No entanto, Nazar continuava desconhecendo o motivo de sua prisão. Estranhava também o fato da advogada lhe fazer, ao menos, três visitas diárias, e ainda por cima trazer alguns presentes, que, segundo ela, seriam para diminuir a falta de conforto.
Pedro ao menos admitia que a madura advogada não era exceção; afinal, as mulheres sempre foram um problema na sua vida, não por falta, mas sim uma demasia que ele próprio não poderia conter - não foram poucas as brigas entre elas ou com seus namorados, porém o amável rapaz nunca se declarou culpado de ser romântico.
No dia do julgamento, estava tranqüilo; tinha certeza de que era tudo um engano, pois realmente não tinha coragem alguma para machucar alguém, quanto mais tirar a vida. A juíza no tribunal se apresentou desferindo um olhar fatal para seu corpo. Em seguida, as testemunhas começaram a dar continuidade ao processo. Primeiro, um jovem rapaz que se dizia irmão de uma das vítimas de Pedro depôs que sua irmã começara a ingerir grandes doses de calmantes logo após o sumiço do rapaz; não resistindo a tamanha dor, morrera semanas depois. Depois, um homem de cerca de 50 anos, que misturava uma profunda tristeza com um ódio imensurável, apenas incitou ameaças contra a vida de Pedro, não conseguindo ajudar no processo penal. Os guardas foram obrigados a retirá-lo do recinto. Sua filha também falecera meses antes.
O mesmo ocorreu com as outras nove ou dez testemunhas seguintes, até uma moça magra e parecendo muito mais velha do que realmente era sentar na cadeira das testemunhas sem capacidade de dar informações - apenas chorou. Até que, numa última tentativa, com muito esforço, conseguiu murmurar algumas palavras. Voltou-se para Pedro e emitiu sons como: “se não era para sempre”, e, logo em seguida, finalizou com a palavra “amor”. Tal moça havia tentado o suicídio três vezes e agora passava os dias em uma clínica de reabilitação.

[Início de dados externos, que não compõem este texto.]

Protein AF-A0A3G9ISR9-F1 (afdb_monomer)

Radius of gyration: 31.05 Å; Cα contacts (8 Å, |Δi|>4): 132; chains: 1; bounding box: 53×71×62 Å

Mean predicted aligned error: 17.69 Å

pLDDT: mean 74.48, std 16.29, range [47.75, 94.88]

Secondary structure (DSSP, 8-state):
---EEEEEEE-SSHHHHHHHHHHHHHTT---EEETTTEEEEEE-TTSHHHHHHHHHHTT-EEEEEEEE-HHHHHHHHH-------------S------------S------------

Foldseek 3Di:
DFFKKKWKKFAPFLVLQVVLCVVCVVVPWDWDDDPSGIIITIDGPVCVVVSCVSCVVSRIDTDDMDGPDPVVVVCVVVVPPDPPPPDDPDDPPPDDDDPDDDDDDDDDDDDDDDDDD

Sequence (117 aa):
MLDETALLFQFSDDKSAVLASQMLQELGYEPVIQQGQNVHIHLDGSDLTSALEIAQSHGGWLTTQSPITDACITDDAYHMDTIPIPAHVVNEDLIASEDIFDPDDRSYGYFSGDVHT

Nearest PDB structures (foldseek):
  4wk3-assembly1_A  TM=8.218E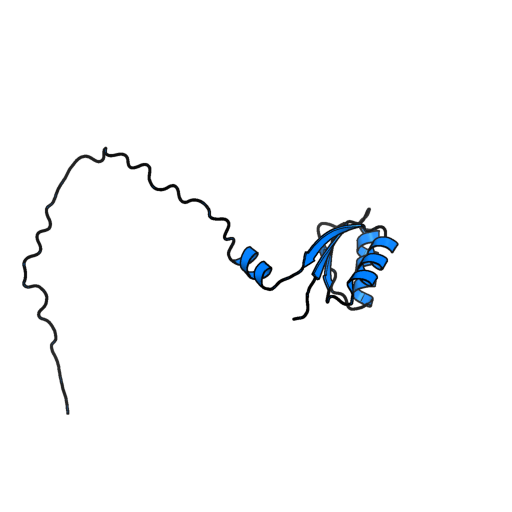-01  e=6.308E-03  Staphylococcus aureus subsp. aureus COL
  1lfp-assembly1_A  TM=5.781E-01  e=9.037E-02  Aquifex aeolicus
  6vz8-assembly1_S  TM=6.903E-01  e=2.492E-01  Arabidopsis thalian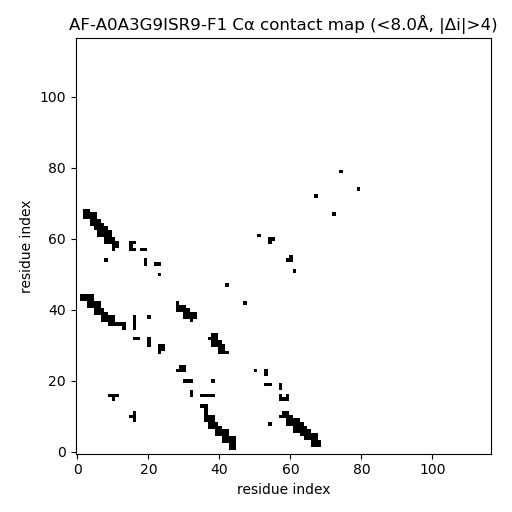a
  6xji-assembly1_D  TM=5.152E-01  e=7.013E-02  Staphylococcus aureus
  6u9h-assembly1_F  TM=5.955E-01  e=1.501E-01  Arabidopsis thaliana

Structure (mmCIF, N/CA/C/O backbone):
data_AF-A0A3G9ISR9-F1
#
_entry.id   AF-A0A3G9ISR9-F1
#
loop_
_atom_site.group_PDB
_atom_site.id
_atom_site.type_symbol
_atom_site.label_atom_id
_atom_site.label_alt_id
_atom_site.label_comp_id
_atom_site.label_asym_id
_atom_site.label_entity_id
_atom_site.label_seq_id
_atom_site.pdbx_PDB_ins_code
_atom_site.Cartn_x
_atom_site.Cartn_y
_atom_site.Cartn_z
_atom_site.occupancy
_atom_site.B_iso_or_equiv
_atom_site.auth_seq_id
_atom_site.auth_comp_id
_atom_site.auth_asym_id
_atom_site.auth_atom_id
_atom_site.pdbx_PDB_model_num
ATOM 1 N N . MET A 1 1 ? 5.814 -0.158 -21.602 1.00 48.81 1 MET A N 1
ATOM 2 C CA . MET A 1 1 ? 5.942 -0.779 -20.275 1.00 48.81 1 MET A CA 1
ATOM 3 C C . MET A 1 1 ? 5.162 0.122 -19.361 1.00 48.81 1 MET A C 1
ATOM 5 O O . MET A 1 1 ? 5.447 1.310 -19.370 1.00 48.81 1 MET A O 1
ATOM 9 N N . LEU A 1 2 ? 4.096 -0.400 -18.771 1.00 54.56 2 LEU A N 1
ATOM 10 C CA . LEU A 1 2 ? 3.383 0.297 -17.711 1.00 54.56 2 LEU A CA 1
ATOM 11 C C . LEU A 1 2 ? 4.189 0.009 -16.447 1.00 54.56 2 LEU A C 1
ATOM 13 O O . LEU A 1 2 ? 4.438 -1.156 -16.145 1.00 54.56 2 LEU A O 1
ATOM 17 N N . ASP A 1 3 ? 4.728 1.052 -15.826 1.00 65.75 3 ASP A N 1
ATOM 18 C CA . ASP A 1 3 ? 5.511 0.928 -14.602 1.00 65.75 3 ASP A CA 1
ATOM 19 C C . ASP A 1 3 ? 4.528 0.757 -13.438 1.00 65.75 3 ASP A C 1
ATOM 21 O O . ASP A 1 3 ? 4.090 1.730 -12.819 1.00 65.75 3 ASP A O 1
ATOM 25 N N . GLU A 1 4 ? 4.132 -0.489 -13.176 1.00 76.06 4 GLU A N 1
ATOM 26 C CA . GLU A 1 4 ? 3.257 -0.806 -12.053 1.00 76.06 4 GLU A CA 1
ATOM 27 C C . GLU A 1 4 ? 3.999 -0.530 -10.738 1.00 76.06 4 GLU A C 1
ATOM 29 O O . GLU A 1 4 ? 5.172 -0.862 -10.567 1.00 76.06 4 GLU A O 1
ATOM 34 N N . THR A 1 5 ? 3.341 0.126 -9.788 1.00 83.38 5 THR A N 1
ATOM 35 C CA . THR A 1 5 ? 3.923 0.475 -8.488 1.00 83.38 5 THR A CA 1
ATOM 36 C C . THR A 1 5 ? 3.051 -0.072 -7.371 1.00 83.38 5 THR A C 1
ATOM 38 O O . THR A 1 5 ? 1.862 0.226 -7.294 1.00 83.38 5 THR A O 1
ATOM 41 N N . ALA A 1 6 ? 3.656 -0.843 -6.471 1.00 87.31 6 ALA A N 1
ATOM 42 C CA . ALA A 1 6 ? 3.033 -1.296 -5.236 1.00 87.31 6 ALA A CA 1
ATOM 43 C C . ALA A 1 6 ? 3.296 -0.289 -4.115 1.00 87.31 6 ALA A C 1
ATOM 45 O O . ALA A 1 6 ? 4.454 0.051 -3.843 1.00 87.31 6 ALA A O 1
ATOM 46 N N . LEU A 1 7 ? 2.238 0.152 -3.432 1.00 89.62 7 LEU A N 1
ATOM 47 C CA . LEU A 1 7 ? 2.337 0.991 -2.238 1.00 89.62 7 LEU A CA 1
ATOM 48 C C . LEU A 1 7 ? 1.702 0.310 -1.032 1.00 89.62 7 LEU A C 1
ATOM 50 O O . LEU A 1 7 ? 0.570 -0.164 -1.099 1.00 89.62 7 LEU A O 1
ATOM 54 N N . LEU A 1 8 ? 2.408 0.350 0.095 1.00 91.75 8 LEU A N 1
ATOM 55 C CA . LEU A 1 8 ? 1.897 -0.047 1.400 1.00 91.75 8 LEU A CA 1
ATOM 56 C C . LEU A 1 8 ? 1.746 1.183 2.292 1.00 91.75 8 LEU A C 1
ATOM 58 O O . LEU A 1 8 ? 2.723 1.885 2.573 1.00 91.75 8 LEU A O 1
ATOM 62 N N . PHE A 1 9 ? 0.531 1.401 2.774 1.00 93.31 9 PHE A N 1
ATOM 63 C CA . PHE A 1 9 ? 0.187 2.460 3.710 1.00 93.31 9 PHE A CA 1
ATOM 64 C C . PHE A 1 9 ? -0.100 1.895 5.091 1.00 93.31 9 PHE A C 1
ATOM 66 O O . PHE A 1 9 ? -0.876 0.954 5.207 1.00 93.31 9 PHE A O 1
ATOM 73 N N . GLN A 1 10 ? 0.448 2.516 6.129 1.00 94.12 10 GLN A N 1
ATOM 74 C CA . GLN A 1 10 ? 0.117 2.234 7.524 1.00 94.12 10 GLN A CA 1
ATOM 75 C C . GLN A 1 10 ? -0.793 3.342 8.061 1.00 94.12 10 GLN A C 1
ATOM 77 O O . GLN A 1 10 ? -0.443 4.522 8.006 1.00 94.12 10 GLN A O 1
ATOM 82 N N . PHE A 1 11 ? -1.938 2.964 8.623 1.00 94.00 11 PHE A N 1
ATOM 83 C CA . PHE A 1 11 ? -2.886 3.867 9.274 1.00 94.00 11 PHE A CA 1
ATOM 84 C C . PHE A 1 11 ? -2.806 3.757 10.797 1.00 94.00 11 PHE A C 1
ATOM 86 O O . PHE A 1 11 ? -2.364 2.746 11.339 1.00 94.00 11 PHE A O 1
ATOM 93 N N . SER A 1 12 ? -3.258 4.808 11.486 1.00 90.06 12 SER A N 1
ATOM 94 C CA . SER A 1 12 ? -3.252 4.876 12.957 1.00 90.06 12 SER A CA 1
ATOM 95 C C . SER A 1 12 ? -4.306 3.972 13.612 1.00 90.06 12 SER A C 1
ATOM 97 O O . SER A 1 12 ? -4.178 3.614 14.783 1.00 90.06 12 SER A O 1
ATOM 99 N N . ASP A 1 13 ? -5.363 3.626 12.876 1.00 92.06 13 ASP A N 1
ATOM 100 C CA . ASP A 1 13 ? -6.474 2.806 13.345 1.00 92.06 13 ASP A CA 1
ATOM 101 C C . ASP A 1 13 ? -7.180 2.095 12.176 1.00 92.06 13 ASP A C 1
ATOM 103 O O . ASP A 1 13 ? -7.076 2.500 11.017 1.00 92.06 13 ASP A O 1
ATOM 107 N N . ASP A 1 14 ? -7.918 1.032 12.504 1.00 92.88 14 ASP A N 1
ATOM 108 C CA . ASP A 1 14 ? -8.649 0.188 11.546 1.00 92.88 14 ASP A CA 1
ATOM 109 C C . ASP A 1 14 ? -9.735 0.962 10.779 1.00 92.88 14 ASP A C 1
ATOM 111 O O . ASP A 1 14 ? -9.912 0.769 9.578 1.00 92.88 14 ASP A O 1
ATOM 115 N N . LYS A 1 15 ? -10.419 1.914 11.431 1.00 93.25 15 LYS A N 1
ATOM 116 C CA . LYS A 1 15 ? -11.483 2.689 10.772 1.00 93.25 15 LYS A CA 1
ATOM 117 C C . LYS A 1 15 ? -10.902 3.588 9.690 1.00 93.25 15 LYS A C 1
ATOM 119 O O . LYS A 1 15 ? -11.466 3.669 8.604 1.00 93.25 15 LYS A O 1
ATOM 124 N N . SER A 1 16 ? -9.781 4.241 9.979 1.00 93.56 16 SER A N 1
ATOM 125 C CA . SER A 1 16 ? -9.051 5.071 9.022 1.00 93.56 16 SER A CA 1
ATOM 126 C C . SER A 1 16 ? -8.574 4.259 7.812 1.00 93.56 16 SER A C 1
ATOM 128 O O . SER A 1 16 ? -8.774 4.696 6.679 1.00 93.56 16 SER A O 1
ATOM 130 N N . ALA A 1 17 ? -8.042 3.049 8.034 1.00 93.81 17 ALA A N 1
ATOM 131 C CA . ALA A 1 17 ? -7.655 2.133 6.956 1.00 93.81 17 ALA A CA 1
ATOM 132 C C . ALA A 1 17 ? -8.851 1.725 6.079 1.00 93.81 17 ALA A C 1
ATOM 134 O O . ALA A 1 17 ? -8.758 1.748 4.851 1.00 93.81 17 ALA A O 1
ATOM 135 N N . VAL A 1 18 ? -9.993 1.399 6.694 1.00 94.62 18 VAL A N 1
ATOM 136 C CA . VAL A 1 18 ? -11.225 1.043 5.974 1.00 94.62 18 VAL A CA 1
ATOM 137 C C . VAL A 1 18 ? -11.756 2.218 5.155 1.00 94.62 18 VAL A C 1
ATOM 139 O O . VAL A 1 18 ? -12.084 2.029 3.988 1.00 94.62 18 VAL A O 1
ATOM 142 N N . LEU A 1 19 ? -11.812 3.426 5.722 1.00 94.38 19 LEU A N 1
ATOM 143 C CA . LEU A 1 19 ? -12.302 4.615 5.015 1.00 94.38 19 LEU A CA 1
ATOM 144 C C . LEU A 1 19 ? -11.419 4.974 3.815 1.00 94.38 19 LEU A C 1
ATOM 146 O O . LEU A 1 19 ? -11.937 5.233 2.730 1.00 94.38 19 LEU A O 1
ATOM 150 N N . ALA A 1 20 ? -10.095 4.940 3.989 1.00 93.94 20 ALA A N 1
ATOM 151 C CA . ALA A 1 20 ? -9.160 5.169 2.893 1.00 93.94 20 ALA A CA 1
ATOM 152 C C . ALA A 1 20 ? -9.299 4.097 1.804 1.00 93.94 20 ALA A C 1
ATOM 154 O O . ALA A 1 20 ? -9.347 4.423 0.622 1.00 93.94 20 ALA A O 1
ATOM 155 N N . SER A 1 21 ? -9.416 2.825 2.200 1.00 93.12 21 SER A N 1
ATOM 156 C CA . SER A 1 21 ? -9.635 1.702 1.283 1.00 93.12 21 SER A CA 1
ATOM 157 C C . SER A 1 21 ? -10.937 1.857 0.489 1.00 93.12 21 SER A C 1
ATOM 159 O O . SER A 1 21 ? -10.942 1.686 -0.724 1.00 93.12 21 SER A O 1
ATOM 161 N N . GLN A 1 22 ? -12.033 2.270 1.129 1.00 94.88 22 GLN A N 1
ATOM 162 C CA . GLN A 1 22 ? -13.298 2.535 0.439 1.00 94.88 22 GLN A CA 1
ATOM 163 C C . GLN A 1 22 ? -13.157 3.652 -0.598 1.00 94.88 22 GLN A C 1
ATOM 165 O O . GLN A 1 22 ? -13.542 3.456 -1.746 1.00 94.88 22 GLN A O 1
ATOM 170 N N . MET A 1 23 ? -12.544 4.781 -0.229 1.00 93.31 23 MET A N 1
ATOM 171 C CA . MET A 1 23 ? -12.318 5.897 -1.154 1.00 93.31 23 MET A CA 1
ATOM 172 C C . MET A 1 23 ? -11.439 5.487 -2.345 1.00 93.31 23 MET A C 1
ATOM 174 O O . MET A 1 23 ? -11.712 5.847 -3.487 1.00 93.31 23 MET A O 1
ATOM 178 N N . LEU A 1 24 ? -10.386 4.707 -2.095 1.00 92.62 24 LEU A N 1
ATOM 179 C CA . LEU A 1 24 ? -9.527 4.170 -3.148 1.00 92.62 24 LEU A CA 1
ATOM 180 C C . LEU A 1 24 ? -10.328 3.226 -4.068 1.00 92.62 24 LEU A C 1
ATOM 182 O O . LEU A 1 24 ? -10.283 3.347 -5.289 1.00 92.62 24 LEU A O 1
ATOM 186 N N . GLN A 1 25 ? -11.143 2.338 -3.511 1.00 92.94 25 GLN A N 1
ATOM 187 C CA . GLN A 1 25 ? -11.977 1.449 -4.316 1.00 92.94 25 GLN A CA 1
ATOM 188 C C . GLN A 1 25 ? -13.007 2.213 -5.169 1.00 92.94 25 GLN A C 1
ATOM 190 O O . GLN A 1 25 ? -13.234 1.857 -6.323 1.00 92.94 25 GLN A O 1
ATOM 195 N N . GLU A 1 26 ? -13.583 3.299 -4.648 1.00 92.69 26 GLU A N 1
ATOM 196 C CA . GLU A 1 26 ? -14.507 4.172 -5.389 1.00 92.69 26 GLU A CA 1
ATOM 197 C C . GLU A 1 26 ? -13.851 4.868 -6.589 1.00 92.69 26 GLU A C 1
ATOM 199 O O . GLU A 1 26 ? -14.511 5.115 -7.600 1.00 92.69 26 GLU A O 1
ATOM 204 N N . LEU A 1 27 ? -12.554 5.159 -6.500 1.00 90.31 27 LEU A N 1
ATOM 205 C CA . LEU A 1 27 ? -11.776 5.772 -7.577 1.00 90.31 27 LEU A CA 1
ATOM 206 C C . LEU A 1 27 ? -11.225 4.751 -8.584 1.00 90.31 27 LEU A C 1
ATOM 208 O O . LEU A 1 27 ? -10.603 5.149 -9.566 1.00 9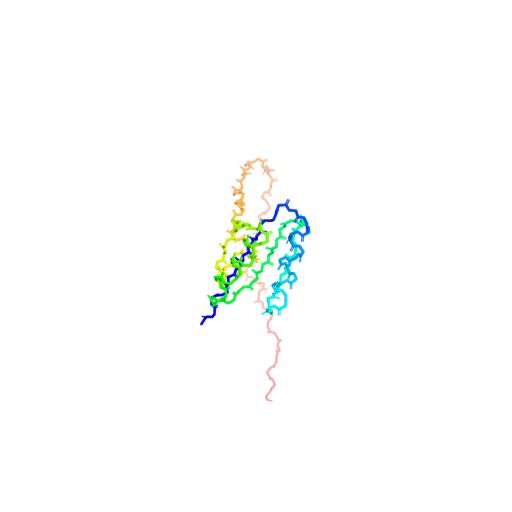0.31 27 LEU A O 1
ATOM 212 N N . GLY A 1 28 ? -11.487 3.457 -8.375 1.00 89.00 28 GLY A N 1
ATOM 213 C CA . GLY A 1 28 ? -11.090 2.378 -9.280 1.00 89.00 28 GLY A CA 1
ATOM 214 C C . GLY A 1 28 ? -9.776 1.687 -8.920 1.00 89.00 28 GLY A C 1
ATOM 215 O O . GLY A 1 28 ? -9.297 0.876 -9.708 1.00 89.00 28 GLY A O 1
ATOM 216 N N . TYR A 1 29 ? -9.203 1.968 -7.748 1.00 89.31 29 TYR A N 1
ATOM 217 C CA . TYR A 1 29 ? -8.063 1.211 -7.231 1.00 89.31 29 TYR A CA 1
ATOM 218 C C . TYR A 1 29 ? -8.512 -0.145 -6.662 1.00 89.31 29 TYR A C 1
ATOM 220 O O . TYR A 1 29 ? -9.678 -0.343 -6.313 1.00 89.31 29 TYR A O 1
ATOM 228 N N . GLU A 1 30 ? -7.561 -1.060 -6.469 1.00 90.31 30 GLU A N 1
ATOM 229 C CA . GLU A 1 30 ? -7.797 -2.369 -5.843 1.00 90.31 30 GLU A CA 1
ATOM 230 C C . GLU A 1 30 ? -7.088 -2.484 -4.478 1.00 90.31 30 GLU A C 1
ATOM 232 O O . GLU A 1 30 ? -6.065 -3.161 -4.358 1.00 90.31 30 GLU A O 1
ATOM 237 N N . PRO A 1 31 ? -7.582 -1.803 -3.424 1.00 91.25 31 PRO A N 1
ATOM 238 C CA . PRO A 1 31 ? -6.938 -1.830 -2.122 1.00 91.25 31 PRO A CA 1
ATOM 239 C C . PRO A 1 31 ? -7.181 -3.126 -1.351 1.00 91.25 31 PRO A C 1
ATOM 241 O O . PRO A 1 31 ? -8.300 -3.630 -1.252 1.00 91.25 31 PRO A O 1
ATOM 244 N N . VAL A 1 32 ? -6.118 -3.628 -0.724 1.00 91.50 32 VAL A N 1
ATOM 245 C CA . VAL A 1 32 ? -6.119 -4.834 0.106 1.00 91.50 32 VAL A CA 1
ATOM 246 C C . VAL A 1 32 ? -5.666 -4.481 1.516 1.00 91.50 32 VAL A C 1
ATOM 248 O O . VAL A 1 32 ? -4.529 -4.068 1.736 1.00 91.50 32 VAL A O 1
ATOM 251 N N . ILE A 1 33 ? -6.542 -4.680 2.501 1.00 90.12 33 ILE A N 1
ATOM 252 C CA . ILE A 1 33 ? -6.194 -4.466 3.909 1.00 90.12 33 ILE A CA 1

A juíza pediu para o rapaz se aproximar, mas uma reação avarenta partiu da advogada, que o segurou e disse que não havia obrigação dele fazer tal ato. De qualquer forma, Pedro o fez e, aproximando-se da Excelentíssima, ouviu apenas uma indagação de por quê. Ela insistiu em que o jovem não tinha culpa direta, mas o corpo do júri, todo formado por homens, se reuniu para a decisão.

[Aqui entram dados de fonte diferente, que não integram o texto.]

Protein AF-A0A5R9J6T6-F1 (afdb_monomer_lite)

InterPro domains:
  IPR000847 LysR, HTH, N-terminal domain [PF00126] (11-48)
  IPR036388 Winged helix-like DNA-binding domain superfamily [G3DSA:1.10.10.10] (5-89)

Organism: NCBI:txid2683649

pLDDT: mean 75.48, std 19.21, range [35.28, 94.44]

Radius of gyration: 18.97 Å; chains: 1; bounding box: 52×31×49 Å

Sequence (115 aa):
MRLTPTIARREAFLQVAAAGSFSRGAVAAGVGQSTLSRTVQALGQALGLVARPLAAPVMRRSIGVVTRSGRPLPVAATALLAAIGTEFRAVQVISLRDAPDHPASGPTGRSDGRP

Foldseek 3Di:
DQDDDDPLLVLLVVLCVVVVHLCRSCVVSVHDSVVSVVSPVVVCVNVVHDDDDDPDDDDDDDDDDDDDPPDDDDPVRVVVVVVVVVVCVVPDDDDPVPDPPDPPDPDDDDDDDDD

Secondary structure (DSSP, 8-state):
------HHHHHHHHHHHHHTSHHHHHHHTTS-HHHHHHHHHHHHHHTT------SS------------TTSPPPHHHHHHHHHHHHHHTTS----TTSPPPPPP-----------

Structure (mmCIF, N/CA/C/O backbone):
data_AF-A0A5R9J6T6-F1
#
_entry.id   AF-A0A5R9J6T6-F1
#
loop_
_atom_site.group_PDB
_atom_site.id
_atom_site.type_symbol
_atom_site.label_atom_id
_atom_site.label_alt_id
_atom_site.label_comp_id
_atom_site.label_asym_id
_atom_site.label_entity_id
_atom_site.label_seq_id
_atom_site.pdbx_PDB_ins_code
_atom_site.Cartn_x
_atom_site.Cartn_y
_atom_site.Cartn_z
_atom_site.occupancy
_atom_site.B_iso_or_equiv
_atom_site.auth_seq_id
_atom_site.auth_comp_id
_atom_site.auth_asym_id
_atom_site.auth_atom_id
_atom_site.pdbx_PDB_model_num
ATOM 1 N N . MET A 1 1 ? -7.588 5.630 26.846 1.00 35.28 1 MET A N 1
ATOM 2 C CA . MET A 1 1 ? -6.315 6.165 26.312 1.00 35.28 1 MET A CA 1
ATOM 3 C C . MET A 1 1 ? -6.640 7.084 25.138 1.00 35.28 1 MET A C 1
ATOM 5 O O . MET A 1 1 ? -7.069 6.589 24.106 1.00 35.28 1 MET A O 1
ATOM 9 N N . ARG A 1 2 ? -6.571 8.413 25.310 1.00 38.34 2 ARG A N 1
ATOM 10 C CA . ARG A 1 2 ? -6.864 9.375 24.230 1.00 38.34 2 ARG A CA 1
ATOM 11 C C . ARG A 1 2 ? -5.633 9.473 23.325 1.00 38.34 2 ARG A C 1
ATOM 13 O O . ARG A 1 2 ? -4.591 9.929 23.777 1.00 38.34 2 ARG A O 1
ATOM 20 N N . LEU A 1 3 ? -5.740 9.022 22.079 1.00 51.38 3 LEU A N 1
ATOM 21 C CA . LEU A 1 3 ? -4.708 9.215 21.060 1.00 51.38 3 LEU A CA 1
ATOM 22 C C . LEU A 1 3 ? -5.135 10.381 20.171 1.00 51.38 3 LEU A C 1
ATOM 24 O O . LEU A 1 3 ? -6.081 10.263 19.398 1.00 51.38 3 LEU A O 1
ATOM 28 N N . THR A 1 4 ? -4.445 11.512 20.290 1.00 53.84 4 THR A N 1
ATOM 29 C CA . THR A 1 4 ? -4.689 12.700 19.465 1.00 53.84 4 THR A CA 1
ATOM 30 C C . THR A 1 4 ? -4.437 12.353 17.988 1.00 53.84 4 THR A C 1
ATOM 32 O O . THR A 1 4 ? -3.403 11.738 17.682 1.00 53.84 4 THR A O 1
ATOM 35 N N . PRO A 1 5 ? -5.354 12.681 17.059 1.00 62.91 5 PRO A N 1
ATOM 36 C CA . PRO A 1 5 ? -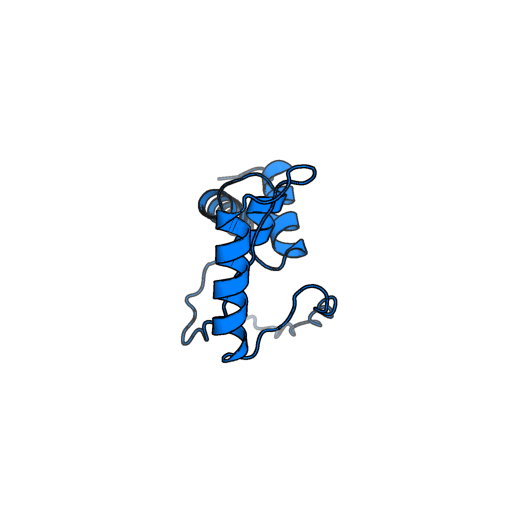5.121 12.493 15.632 1.00 62.91 5 PRO A CA 1
ATOM 37 C C . PRO A 1 5 ? -4.013 13.449 15.177 1.00 62.91 5 PRO A C 1
ATOM 39 O O . PRO A 1 5 ? -4.189 14.663 15.161 1.00 62.91 5 PRO A O 1
ATOM 42 N N . THR A 1 6 ? -2.844 12.907 14.841 1.00 77.38 6 THR A N 1
ATOM 43 C CA . THR A 1 6 ? -1.744 13.680 14.253 1.00 77.38 6 THR A CA 1
ATOM 44 C C . THR A 1 6 ? -1.949 13.816 12.744 1.00 77.38 6 THR A C 1
ATOM 46 O O . THR A 1 6 ? -2.483 12.906 12.105 1.00 77.38 6 THR A O 1
ATOM 49 N N . ILE A 1 7 ? -1.490 14.928 12.158 1.00 79.12 7 ILE A N 1
ATOM 50 C CA . ILE A 1 7 ? -1.595 15.200 10.711 1.00 79.12 7 ILE A CA 1
ATOM 51 C C . ILE A 1 7 ? -1.050 14.028 9.883 1.00 79.12 7 ILE A C 1
ATOM 53 O O . ILE A 1 7 ? -1.734 13.539 8.991 1.00 79.12 7 ILE A O 1
ATOM 57 N N . ALA A 1 8 ? 0.108 13.481 10.259 1.00 76.88 8 ALA A N 1
ATOM 58 C CA . ALA A 1 8 ? 0.722 12.348 9.566 1.00 76.88 8 ALA A CA 1
ATOM 59 C C . ALA A 1 8 ? -0.181 11.098 9.480 1.00 76.88 8 ALA A C 1
ATOM 61 O O . ALA A 1 8 ? -0.170 10.401 8.467 1.00 76.88 8 ALA A O 1
ATOM 62 N N . ARG A 1 9 ? -0.991 10.804 10.511 1.00 80.69 9 ARG A N 1
ATOM 63 C CA . ARG A 1 9 ? -1.926 9.661 10.464 1.00 80.69 9 ARG A CA 1
ATOM 64 C C . ARG A 1 9 ? -3.108 9.927 9.542 1.00 80.69 9 ARG A C 1
ATOM 66 O O . ARG A 1 9 ? -3.553 9.012 8.855 1.00 80.69 9 ARG A O 1
ATOM 73 N N . ARG A 1 10 ? -3.614 11.162 9.530 1.00 85.25 10 ARG A N 1
ATOM 74 C CA . ARG A 1 10 ? -4.691 11.567 8.621 1.00 85.25 10 ARG A CA 1
ATOM 75 C C . ARG A 1 10 ? -4.220 11.499 7.171 1.00 85.25 10 ARG A C 1
ATOM 77 O O . ARG A 1 10 ? -4.906 10.899 6.356 1.00 85.25 10 ARG A O 1
ATOM 84 N N . GLU A 1 11 ? -3.036 12.028 6.877 1.00 88.31 11 GLU A N 1
ATOM 85 C CA . GLU A 1 11 ? -2.439 11.964 5.539 1.00 88.31 11 GLU A CA 1
ATOM 86 C C . GLU A 1 11 ? -2.229 10.519 5.082 1.00 88.31 11 GLU A C 1
ATOM 88 O O . GLU A 1 11 ? -2.624 10.153 3.981 1.00 88.31 11 GLU A O 1
ATOM 93 N N . ALA A 1 12 ? -1.714 9.651 5.958 1.00 86.50 12 ALA A N 1
ATOM 94 C CA . ALA A 1 12 ? -1.602 8.221 5.677 1.00 86.50 12 ALA A CA 1
ATOM 95 C C . ALA A 1 12 ? -2.946 7.591 5.261 1.00 86.50 12 ALA A C 1
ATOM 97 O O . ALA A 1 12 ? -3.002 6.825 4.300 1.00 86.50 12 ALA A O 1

Tempos depois, todos voltaram à sala. A advogada soltava doces palavras no ouvido do agora preocupado carpinteiro Pedro. O júri deu a ordem e a juíza seria a porta-voz de seu resultado. Em frases curtas, ela sentenciou que, para os jurados, Pedro deveria ser encaminhado à última instância, ou seja, nada menos que a pena de morte, devido não aos apenas cinco, mas agora oito vítimas de que já se tinha conhecimento.
Com o direito de seu intelecto e outros interesses, a juíza então declarou que Nazar iria cumprir prisão perpétua, por cometer o crime de ser irresistível e incapaz de viver numa sociedade com outras mulheres.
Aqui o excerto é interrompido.